In short, when properly designed and implemented, mystery shopper programs can provide valuable information about the way businesses and people actually operate at the customer level. What they can’t do is determine how businesses ought to operate.
They can’t say with any reliability what a target market wants from a business or product or, conversely, whether a business or product is delivering what customers want. Nor can they reliably make the attitudinal trade-offs that consumers routinely make throughout a sales or service transaction, e.g., "The service person was slow reaching me, but was really friendly and helpful so, on balance, the experience was positive."
Not a substitute
While they can offer a great deal of insight into what is feasible in terms of real-world deliverables, specifically what mystery shoppers are not is a valid substitute for traditional, quantifiable consumer market research.

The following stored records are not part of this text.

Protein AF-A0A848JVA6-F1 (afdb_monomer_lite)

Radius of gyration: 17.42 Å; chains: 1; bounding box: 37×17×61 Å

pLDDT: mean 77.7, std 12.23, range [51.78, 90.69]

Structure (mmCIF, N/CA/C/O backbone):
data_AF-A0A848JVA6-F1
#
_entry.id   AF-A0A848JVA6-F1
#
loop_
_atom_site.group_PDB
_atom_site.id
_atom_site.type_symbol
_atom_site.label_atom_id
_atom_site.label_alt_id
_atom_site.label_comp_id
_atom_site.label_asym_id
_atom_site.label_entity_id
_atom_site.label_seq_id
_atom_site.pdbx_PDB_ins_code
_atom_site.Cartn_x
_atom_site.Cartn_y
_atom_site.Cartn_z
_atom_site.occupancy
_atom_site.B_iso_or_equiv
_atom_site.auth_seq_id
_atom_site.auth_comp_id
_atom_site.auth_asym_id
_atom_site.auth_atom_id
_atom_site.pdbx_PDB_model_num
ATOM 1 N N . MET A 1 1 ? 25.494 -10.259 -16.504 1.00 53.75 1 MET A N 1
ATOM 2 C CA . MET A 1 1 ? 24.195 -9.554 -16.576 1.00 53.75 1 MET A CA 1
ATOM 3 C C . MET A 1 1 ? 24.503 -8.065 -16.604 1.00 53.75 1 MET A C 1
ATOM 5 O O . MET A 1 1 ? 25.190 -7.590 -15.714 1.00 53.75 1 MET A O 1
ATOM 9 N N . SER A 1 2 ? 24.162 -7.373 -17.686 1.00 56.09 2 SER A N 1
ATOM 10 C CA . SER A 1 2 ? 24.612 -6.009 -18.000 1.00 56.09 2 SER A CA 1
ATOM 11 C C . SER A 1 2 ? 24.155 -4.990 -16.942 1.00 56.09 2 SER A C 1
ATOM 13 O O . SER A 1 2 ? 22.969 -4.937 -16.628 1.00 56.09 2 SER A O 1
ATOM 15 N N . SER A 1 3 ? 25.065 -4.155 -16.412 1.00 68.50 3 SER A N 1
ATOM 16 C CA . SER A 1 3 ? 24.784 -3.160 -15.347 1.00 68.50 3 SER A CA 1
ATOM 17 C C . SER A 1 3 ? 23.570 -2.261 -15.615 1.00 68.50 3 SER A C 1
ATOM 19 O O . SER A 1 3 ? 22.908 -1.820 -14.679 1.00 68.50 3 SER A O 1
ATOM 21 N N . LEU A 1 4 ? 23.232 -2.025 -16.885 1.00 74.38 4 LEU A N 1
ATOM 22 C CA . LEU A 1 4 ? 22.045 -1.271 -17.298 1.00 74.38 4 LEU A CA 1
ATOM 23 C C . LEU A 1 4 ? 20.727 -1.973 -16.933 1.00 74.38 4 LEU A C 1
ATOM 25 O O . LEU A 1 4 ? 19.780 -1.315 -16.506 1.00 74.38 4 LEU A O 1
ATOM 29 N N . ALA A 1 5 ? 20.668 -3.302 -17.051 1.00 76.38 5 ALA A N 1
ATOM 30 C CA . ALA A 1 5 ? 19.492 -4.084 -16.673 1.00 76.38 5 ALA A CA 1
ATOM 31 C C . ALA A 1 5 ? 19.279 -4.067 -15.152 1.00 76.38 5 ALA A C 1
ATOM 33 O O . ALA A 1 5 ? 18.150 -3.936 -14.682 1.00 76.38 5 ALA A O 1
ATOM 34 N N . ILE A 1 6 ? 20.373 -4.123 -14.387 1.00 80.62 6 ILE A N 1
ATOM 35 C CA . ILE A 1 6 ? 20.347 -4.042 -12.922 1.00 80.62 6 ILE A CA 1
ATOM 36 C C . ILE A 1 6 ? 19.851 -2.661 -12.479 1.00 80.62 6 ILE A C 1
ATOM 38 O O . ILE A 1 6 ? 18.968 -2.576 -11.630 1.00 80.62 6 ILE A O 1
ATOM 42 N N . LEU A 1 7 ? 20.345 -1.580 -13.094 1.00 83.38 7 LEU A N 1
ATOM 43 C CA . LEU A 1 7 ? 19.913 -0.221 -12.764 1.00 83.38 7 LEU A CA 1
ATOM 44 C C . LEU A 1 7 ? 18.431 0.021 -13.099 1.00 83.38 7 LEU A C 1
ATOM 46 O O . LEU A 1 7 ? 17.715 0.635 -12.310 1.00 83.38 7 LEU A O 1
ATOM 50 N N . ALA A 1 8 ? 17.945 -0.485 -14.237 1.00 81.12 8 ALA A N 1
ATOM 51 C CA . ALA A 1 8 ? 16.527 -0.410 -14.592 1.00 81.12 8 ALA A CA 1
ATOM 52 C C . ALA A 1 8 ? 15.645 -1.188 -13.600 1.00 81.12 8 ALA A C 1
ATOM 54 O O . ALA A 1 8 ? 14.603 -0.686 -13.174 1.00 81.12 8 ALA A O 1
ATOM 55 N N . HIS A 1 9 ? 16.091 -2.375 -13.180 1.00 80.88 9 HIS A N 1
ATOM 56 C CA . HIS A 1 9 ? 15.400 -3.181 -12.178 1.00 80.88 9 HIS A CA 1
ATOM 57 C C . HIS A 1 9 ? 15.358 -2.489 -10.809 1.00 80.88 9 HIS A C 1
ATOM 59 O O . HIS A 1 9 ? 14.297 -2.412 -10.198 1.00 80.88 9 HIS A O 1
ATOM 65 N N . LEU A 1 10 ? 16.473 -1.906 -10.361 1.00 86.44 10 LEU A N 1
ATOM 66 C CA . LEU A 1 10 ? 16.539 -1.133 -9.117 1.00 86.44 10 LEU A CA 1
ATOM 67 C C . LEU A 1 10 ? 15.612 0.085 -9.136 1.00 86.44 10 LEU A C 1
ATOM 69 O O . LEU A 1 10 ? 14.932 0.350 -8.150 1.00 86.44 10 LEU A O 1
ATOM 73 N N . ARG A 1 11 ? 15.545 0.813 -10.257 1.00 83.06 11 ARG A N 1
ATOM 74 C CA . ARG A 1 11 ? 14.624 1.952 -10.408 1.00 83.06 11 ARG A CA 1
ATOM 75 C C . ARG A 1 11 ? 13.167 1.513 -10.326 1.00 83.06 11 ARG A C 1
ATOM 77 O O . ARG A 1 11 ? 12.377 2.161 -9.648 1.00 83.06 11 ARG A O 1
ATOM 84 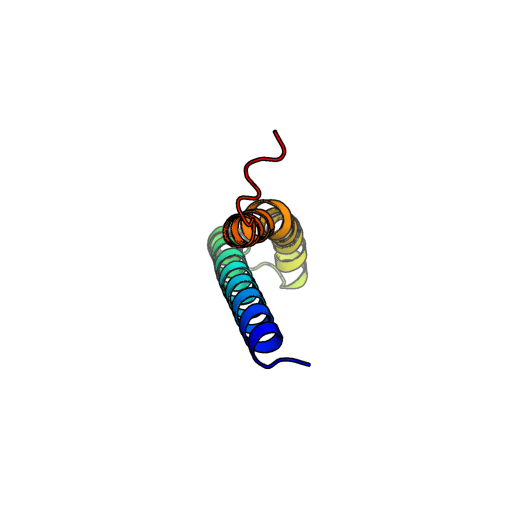N N . PHE A 1 12 ? 12.821 0.415 -10.996 1.00 81.31 12 PHE A N 1
ATOM 85 C CA . PHE A 1 12 ? 11.485 -0.169 -10.914 1.00 81.31 12 PHE A CA 1
ATOM 86 C C . PHE A 1 12 ? 11.146 -0.584 -9.480 1.00 81.31 12 PHE A C 1
ATOM 88 O O . PHE A 1 12 ? 10.095 -0.214 -8.962 1.00 81.31 12 PHE A O 1
ATOM 95 N N . LEU A 1 13 ? 12.064 -1.295 -8.823 1.00 86.69 13 LEU A N 1
ATOM 96 C CA . LEU A 1 13 ? 11.895 -1.760 -7.453 1.00 86.69 13 LEU A CA 1
ATOM 97 C C . LEU A 1 13 ? 11.724 -0.588 -6.479 1.00 86.69 13 LEU A C 1
ATOM 99 O O . LEU A 1 13 ? 10.813 -0.604 -5.657 1.00 86.69 13 LEU A O 1
ATOM 103 N N . GLY A 1 14 ? 12.537 0.460 -6.625 1.00 88.25 14 GLY A N 1
ATOM 104 C CA . GLY A 1 14 ? 12.430 1.683 -5.834 1.00 88.25 14 GLY A CA 1
ATOM 105 C C . GLY A 1 14 ? 11.089 2.391 -6.024 1.00 88.25 14 GLY A C 1
ATOM 106 O O . GLY A 1 14 ? 10.454 2.771 -5.044 1.00 88.25 14 GLY A O 1
ATOM 107 N N . LEU A 1 15 ? 10.608 2.515 -7.266 1.00 85.69 15 LEU A N 1
ATOM 108 C CA . LEU A 1 15 ? 9.315 3.144 -7.551 1.00 85.69 15 LEU A CA 1
ATOM 109 C C . LEU A 1 15 ? 8.150 2.340 -6.952 1.00 85.69 15 LEU A C 1
ATOM 111 O O . LEU A 1 15 ? 7.234 2.918 -6.368 1.00 85.69 15 LEU A O 1
ATOM 115 N N . MET A 1 16 ? 8.218 1.009 -7.043 1.00 84.25 16 MET A N 1
ATOM 116 C CA . MET A 1 16 ? 7.242 0.110 -6.424 1.00 84.25 16 MET A CA 1
ATOM 117 C C . MET A 1 16 ? 7.273 0.211 -4.895 1.00 84.25 16 MET A C 1
ATOM 119 O O . MET A 1 16 ? 6.212 0.304 -4.287 1.00 84.25 16 MET A O 1
ATOM 123 N N . MET A 1 17 ? 8.457 0.251 -4.270 1.00 87.38 17 MET A N 1
ATOM 124 C CA . MET A 1 17 ? 8.604 0.425 -2.818 1.00 87.38 17 MET A CA 1
ATOM 125 C C . MET A 1 17 ? 8.014 1.749 -2.337 1.00 87.38 17 MET A C 1
ATOM 127 O O . MET A 1 17 ? 7.245 1.755 -1.378 1.00 87.38 17 MET A O 1
ATOM 131 N N . ILE A 1 18 ? 8.331 2.858 -3.010 1.00 90.56 18 ILE A N 1
ATOM 132 C CA . ILE A 1 18 ? 7.797 4.180 -2.657 1.00 90.56 18 ILE A CA 1
ATOM 133 C C . ILE A 1 18 ? 6.273 4.195 -2.816 1.00 90.56 18 ILE A C 1
ATOM 135 O O . ILE A 1 18 ? 5.568 4.631 -1.906 1.00 90.56 18 ILE A O 1
ATOM 139 N N . GLY A 1 19 ? 5.752 3.674 -3.932 1.00 85.44 19 GLY A N 1
ATOM 140 C CA . GLY A 1 19 ? 4.312 3.592 -4.174 1.00 85.44 19 GLY A CA 1
ATOM 141 C C . GLY A 1 19 ? 3.586 2.737 -3.133 1.00 85.44 19 GLY A C 1
ATOM 142 O O . GLY A 1 19 ? 2.543 3.145 -2.625 1.00 85.44 19 GLY A O 1
ATOM 143 N N . ALA A 1 20 ? 4.163 1.589 -2.766 1.00 86.25 20 ALA A N 1
ATOM 144 C CA . ALA A 1 20 ? 3.644 0.728 -1.709 1.00 86.25 20 ALA A CA 1
ATOM 145 C C . ALA A 1 20 ? 3.611 1.461 -0.365 1.00 86.25 20 ALA A C 1
ATOM 147 O O . ALA A 1 20 ? 2.567 1.534 0.271 1.00 86.25 20 ALA A O 1
ATOM 148 N N . TYR A 1 21 ? 4.739 2.044 0.048 1.00 88.38 21 TYR A N 1
ATOM 149 C CA . TYR A 1 21 ? 4.866 2.722 1.335 1.00 88.38 21 TYR A CA 1
ATOM 150 C C . TYR A 1 21 ? 3.895 3.899 1.468 1.00 88.38 21 TYR A C 1
ATOM 152 O O . TYR A 1 21 ? 3.244 4.051 2.503 1.00 88.38 21 TYR A O 1
ATOM 160 N N . ALA A 1 22 ? 3.755 4.706 0.414 1.00 89.31 22 ALA A N 1
ATOM 161 C CA . ALA A 1 22 ? 2.817 5.822 0.391 1.00 89.31 22 ALA A CA 1
ATOM 162 C C . ALA A 1 22 ? 1.361 5.343 0.502 1.00 89.31 22 ALA A C 1
ATOM 164 O O . ALA A 1 22 ? 0.602 5.865 1.316 1.00 89.31 22 ALA A O 1
ATOM 165 N N . LEU A 1 23 ? 0.985 4.316 -0.267 1.00 87.56 23 LEU A N 1
ATOM 166 C CA . LEU A 1 23 ? -0.362 3.747 -0.237 1.00 87.56 23 LEU A CA 1
ATOM 167 C C . LEU A 1 23 ? -0.694 3.155 1.136 1.00 87.56 23 LEU A C 1
ATOM 169 O O . LEU A 1 23 ? -1.767 3.410 1.679 1.00 87.56 23 LEU A O 1
ATOM 173 N N . ILE A 1 24 ? 0.243 2.396 1.705 1.00 87.88 24 ILE A N 1
ATOM 174 C CA . ILE A 1 24 ? 0.109 1.776 3.021 1.00 87.88 24 ILE A CA 1
ATOM 175 C C . ILE A 1 24 ? -0.161 2.840 4.084 1.00 87.88 24 ILE A C 1
ATOM 177 O O . ILE A 1 24 ? -1.133 2.728 4.830 1.00 87.88 24 ILE A O 1
ATOM 181 N N . ASN A 1 25 ? 0.665 3.887 4.123 1.00 90.69 25 ASN A N 1
ATOM 182 C CA . ASN A 1 25 ? 0.506 4.965 5.093 1.00 90.69 25 ASN A CA 1
ATOM 183 C C . ASN A 1 25 ? -0.786 5.753 4.883 1.00 90.69 25 ASN A C 1
ATOM 185 O O . ASN A 1 25 ? -1.425 6.108 5.864 1.00 90.69 25 ASN A O 1
ATOM 189 N N . ALA A 1 26 ? -1.204 5.999 3.639 1.00 88.81 26 ALA A N 1
ATOM 190 C CA . ALA A 1 26 ? -2.460 6.694 3.362 1.00 88.81 26 ALA A CA 1
ATOM 191 C C . ALA A 1 26 ? -3.673 5.907 3.884 1.00 88.81 26 ALA A C 1
ATOM 193 O O . ALA A 1 26 ? -4.552 6.472 4.532 1.00 88.81 26 ALA A O 1
ATOM 194 N N . ILE A 1 27 ? -3.687 4.592 3.649 1.00 87.12 27 ILE A N 1
ATOM 195 C CA . ILE A 1 27 ? -4.732 3.688 4.136 1.00 87.12 27 ILE A CA 1
ATOM 196 C C . ILE A 1 27 ? -4.722 3.660 5.665 1.00 87.12 27 ILE A C 1
ATOM 198 O O . ILE A 1 27 ? -5.757 3.900 6.279 1.00 87.12 27 ILE A O 1
ATOM 202 N N . LEU A 1 28 ? -3.562 3.447 6.294 1.00 86.56 28 LEU A N 1
ATOM 203 C CA . LEU A 1 28 ? -3.456 3.451 7.755 1.00 86.56 28 LEU A CA 1
ATOM 204 C C . LEU A 1 28 ? -3.851 4.796 8.367 1.00 86.56 28 LEU A C 1
ATOM 206 O O . LEU A 1 28 ? -4.519 4.802 9.391 1.00 86.56 28 LEU A O 1
ATOM 210 N N . ALA A 1 29 ? -3.485 5.924 7.758 1.00 87.75 29 ALA A N 1
ATOM 211 C CA . ALA A 1 29 ? -3.867 7.247 8.243 1.00 87.75 29 ALA A CA 1
ATOM 212 C C . ALA A 1 29 ? -5.388 7.454 8.188 1.00 87.75 29 ALA A C 1
ATOM 214 O O . ALA A 1 29 ? -5.962 8.012 9.120 1.00 87.75 29 ALA A O 1
ATOM 215 N N . LEU A 1 30 ? -6.043 6.957 7.134 1.00 87.00 30 LEU A N 1
ATOM 216 C CA . LEU A 1 30 ? -7.496 7.019 6.983 1.00 87.00 30 LEU A CA 1
ATOM 217 C C . LEU A 1 30 ? -8.227 6.072 7.948 1.00 87.00 30 LEU A C 1
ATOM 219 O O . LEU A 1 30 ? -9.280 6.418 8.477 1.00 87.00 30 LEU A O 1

The first reason is fairly simple: traditional consumer research is based on perceptions. Mystery shoppers, at their best, deal with observable, measurable behaviors and consumer deliverables. Consumer research may say that sales people are perceived as rude; mystery shoppers can report on what behaviors are present or missing that help shape that perception. Is it lack of smiles and eye contact? Is it sales personnel talking to each other instead of to customers? Is it sneering? Swearing? Talking on the phone? Refusing to respond to a customer’s request for help?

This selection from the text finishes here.